The game matters for both franchises in different ways. Connecticut needs the win to maintain any credibility in the Sunset Season narrative that their fanbase is investing in. Portland needs to show that their competitive performances have staying power — that beating New York on a buzzer beater was a reflection of who they are, not a one-game aberration.

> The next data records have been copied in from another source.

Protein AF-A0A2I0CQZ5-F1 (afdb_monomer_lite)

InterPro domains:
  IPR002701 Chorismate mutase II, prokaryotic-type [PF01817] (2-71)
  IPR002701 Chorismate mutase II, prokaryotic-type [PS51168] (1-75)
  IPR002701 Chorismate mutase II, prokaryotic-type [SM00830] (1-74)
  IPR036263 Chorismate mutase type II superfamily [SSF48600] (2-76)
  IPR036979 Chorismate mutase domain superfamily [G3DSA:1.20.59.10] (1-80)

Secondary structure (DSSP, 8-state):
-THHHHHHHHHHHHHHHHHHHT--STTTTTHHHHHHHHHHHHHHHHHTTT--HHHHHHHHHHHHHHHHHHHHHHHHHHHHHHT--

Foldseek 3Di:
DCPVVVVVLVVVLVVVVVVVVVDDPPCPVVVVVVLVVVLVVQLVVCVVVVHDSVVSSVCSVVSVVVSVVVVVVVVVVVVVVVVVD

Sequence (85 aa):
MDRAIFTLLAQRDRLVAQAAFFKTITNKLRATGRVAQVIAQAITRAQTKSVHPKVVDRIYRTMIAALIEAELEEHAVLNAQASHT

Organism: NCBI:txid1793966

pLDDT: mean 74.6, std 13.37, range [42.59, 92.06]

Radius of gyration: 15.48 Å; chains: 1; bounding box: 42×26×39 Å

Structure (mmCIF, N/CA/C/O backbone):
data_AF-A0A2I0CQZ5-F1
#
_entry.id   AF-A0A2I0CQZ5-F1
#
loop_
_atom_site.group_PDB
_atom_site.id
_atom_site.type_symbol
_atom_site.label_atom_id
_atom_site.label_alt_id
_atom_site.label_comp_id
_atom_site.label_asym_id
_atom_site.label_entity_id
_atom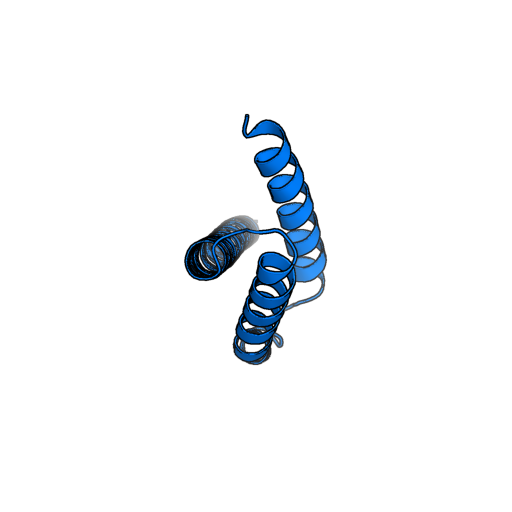_site.label_seq_id
_atom_site.pdbx_PDB_ins_code
_atom_site.Cartn_x
_atom_site.Cartn_y
_atom_site.Cartn_z
_atom_site.occupancy
_atom_site.B_iso_or_equiv
_atom_site.auth_seq_id
_atom_site.auth_comp_id
_atom_site.auth_asym_id
_atom_site.auth_atom_id
_atom_site.pdbx_PDB_model_num
ATOM 1 N N . MET A 1 1 ? -15.647 14.248 -6.863 1.00 79.38 1 MET A N 1
ATOM 2 C CA . MET A 1 1 ? -15.501 13.749 -5.481 1.00 79.38 1 MET A CA 1
ATOM 3 C C . MET A 1 1 ? -14.100 13.193 -5.227 1.00 79.38 1 MET A C 1
ATOM 5 O O . MET A 1 1 ? -13.554 13.456 -4.168 1.00 79.38 1 MET A O 1
ATOM 9 N N . ASP A 1 2 ? -13.452 12.570 -6.215 1.00 84.94 2 ASP A N 1
ATOM 10 C CA . ASP A 1 2 ? -12.254 11.740 -5.964 1.00 84.94 2 ASP A CA 1
ATOM 11 C C . ASP A 1 2 ? -10.904 12.455 -6.100 1.00 84.94 2 ASP A C 1
ATOM 13 O O . ASP A 1 2 ? -9.850 11.837 -5.983 1.00 84.94 2 ASP A O 1
ATOM 17 N N . ARG A 1 3 ? -10.905 13.779 -6.303 1.00 87.69 3 ARG A N 1
ATOM 18 C CA . ARG A 1 3 ? -9.670 14.573 -6.454 1.00 87.69 3 ARG A CA 1
ATOM 19 C C . ARG A 1 3 ? -8.690 14.356 -5.296 1.00 87.69 3 ARG A C 1
ATOM 21 O O . ARG A 1 3 ? -7.499 14.206 -5.531 1.00 87.69 3 ARG A O 1
ATOM 28 N N . ALA A 1 4 ? -9.195 14.268 -4.065 1.00 86.94 4 ALA A N 1
ATOM 29 C CA . ALA A 1 4 ? -8.364 13.999 -2.894 1.00 86.94 4 ALA A CA 1
ATOM 30 C C . ALA A 1 4 ? -7.730 12.595 -2.918 1.00 86.94 4 ALA A C 1
ATOM 32 O O . ALA A 1 4 ? -6.607 12.431 -2.449 1.00 86.94 4 ALA A O 1
ATOM 33 N N . ILE A 1 5 ? -8.413 11.598 -3.493 1.00 83.94 5 ILE A N 1
ATOM 34 C CA . ILE A 1 5 ? -7.893 10.231 -3.633 1.00 83.94 5 ILE A CA 1
ATOM 35 C C . ILE A 1 5 ? -6.709 10.233 -4.602 1.00 83.94 5 ILE A C 1
ATOM 37 O O . ILE A 1 5 ? -5.654 9.705 -4.265 1.00 83.94 5 ILE A O 1
ATOM 41 N N . PHE A 1 6 ? -6.842 10.899 -5.753 1.00 84.44 6 PHE A N 1
ATOM 42 C CA . PHE A 1 6 ? -5.747 11.025 -6.719 1.00 84.44 6 PHE A CA 1
ATOM 43 C C . PHE A 1 6 ? -4.542 11.784 -6.149 1.00 84.44 6 PHE A C 1
ATOM 45 O O . PHE A 1 6 ? -3.407 11.353 -6.339 1.00 84.44 6 PHE A O 1
ATOM 52 N N . THR A 1 7 ? -4.765 12.859 -5.385 1.00 85.44 7 THR A N 1
ATOM 53 C CA . THR A 1 7 ? -3.674 13.579 -4.708 1.00 85.44 7 THR A CA 1
ATOM 54 C C . THR A 1 7 ? -2.918 12.680 -3.729 1.00 85.44 7 THR A C 1
ATOM 56 O O . THR A 1 7 ? -1.688 12.684 -3.709 1.00 85.44 7 THR A O 1
ATOM 59 N N . LEU A 1 8 ? -3.638 11.892 -2.926 1.00 84.75 8 LEU A N 1
ATOM 60 C CA . LEU A 1 8 ? -3.030 10.980 -1.955 1.00 84.75 8 LEU A CA 1
ATOM 61 C C . LEU A 1 8 ? -2.310 9.807 -2.632 1.00 84.75 8 LEU A C 1
ATOM 63 O O . LEU A 1 8 ? -1.253 9.395 -2.156 1.00 84.75 8 LEU A O 1
ATOM 67 N N . LEU A 1 9 ? -2.841 9.301 -3.748 1.00 81.38 9 LEU A N 1
ATOM 68 C CA . LEU A 1 9 ? -2.174 8.291 -4.573 1.00 81.38 9 LEU A CA 1
ATOM 69 C C . LEU A 1 9 ? -0.849 8.822 -5.124 1.00 81.38 9 LEU A C 1
ATOM 71 O O . LEU A 1 9 ? 0.187 8.227 -4.861 1.00 81.38 9 LEU A O 1
ATOM 75 N N . ALA A 1 10 ? -0.843 10.001 -5.750 1.00 80.94 10 ALA A N 1
ATOM 76 C CA . ALA A 1 10 ? 0.383 10.600 -6.282 1.00 80.94 10 ALA A CA 1
ATOM 77 C C . ALA A 1 10 ? 1.456 10.836 -5.198 1.00 80.94 10 ALA A C 1
ATOM 79 O O . ALA A 1 10 ? 2.654 10.686 -5.444 1.00 80.94 10 ALA A O 1
ATOM 80 N N . GLN A 1 11 ? 1.047 11.200 -3.978 1.00 83.38 11 GLN A N 1
ATOM 81 C CA . GLN A 1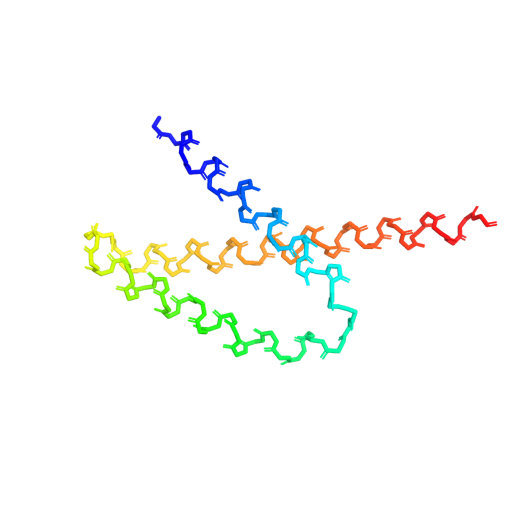 11 ? 1.967 11.303 -2.840 1.00 83.38 11 GLN A CA 1
ATOM 82 C C . GLN A 1 11 ? 2.529 9.937 -2.435 1.00 83.38 11 GLN A C 1
ATOM 84 O O . GLN A 1 11 ? 3.727 9.819 -2.173 1.00 83.38 11 GLN A O 1
ATOM 89 N N . ARG A 1 12 ? 1.680 8.906 -2.390 1.00 80.75 12 ARG A N 1
ATOM 90 C CA . ARG A 1 12 ? 2.093 7.540 -2.065 1.00 80.75 12 ARG A CA 1
ATOM 91 C C . ARG A 1 12 ? 3.070 6.989 -3.101 1.00 80.75 12 ARG A C 1
ATOM 93 O O . ARG A 1 12 ? 4.080 6.422 -2.697 1.00 80.75 12 ARG A O 1
ATOM 100 N N . ASP A 1 13 ? 2.819 7.211 -4.385 1.00 74.44 13 ASP A N 1
ATOM 101 C CA . ASP A 1 13 ? 3.675 6.745 -5.482 1.00 74.44 13 ASP A CA 1
ATOM 102 C C . ASP A 1 13 ? 5.071 7.359 -5.384 1.00 74.44 13 ASP A C 1
ATOM 104 O O . ASP A 1 13 ? 6.070 6.645 -5.427 1.00 74.44 13 ASP A O 1
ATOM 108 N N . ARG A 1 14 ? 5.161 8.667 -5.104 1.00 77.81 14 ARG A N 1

Connecticut wins if Van Lith runs the offense efficiently and generates the open perimeter looks that Portland's defense has surrendered to shooters in their first few games, Griner dominates the interior against a Portland frontcourt that has not yet demonstrated the ability to contain a 10-time All-Star in her own space, and the Sun's veteran experience in close games carries them through the moments where Portland's youth shows.

Portland wins if Carleton executes at the level that made her one of the more reliable veterans in the league over the past four seasons, the home crowd generates the kind of energy that has been a genuine factor in every Moda Center game this week, and Portland's defensive structure limits Van Lith's shot creation enough to keep this game in a range where Sidiakova's team can compete in the fourth quarter.

Prediction: Connecticut -2. The Sun are 0-4 and desperate, but they have more talent than Portland and Griner's interior presence gives them a consistent scoring option that the Fire's frontcourt cannot match. Computer models project Connecticut at approximately 57% win probability — a modest edge that reflects the talent gap while acknowledging Portland's legitimate home-court advantage. Sun win their first and cover.

What to Watch For Today & Tonight.

Bueckers-Citron is the individual story of the evening — two of the best young players in the league, facing each other with legitimate stakes on both sides, in a Peacock national window that was built for exactly this kind of matchup. The Connecticut-Portland game is quieter but consequential: a Sun win gets the Sunset Season back on track; a Portland win would make it four days running where the Fire proved they belong in the conversation with established teams.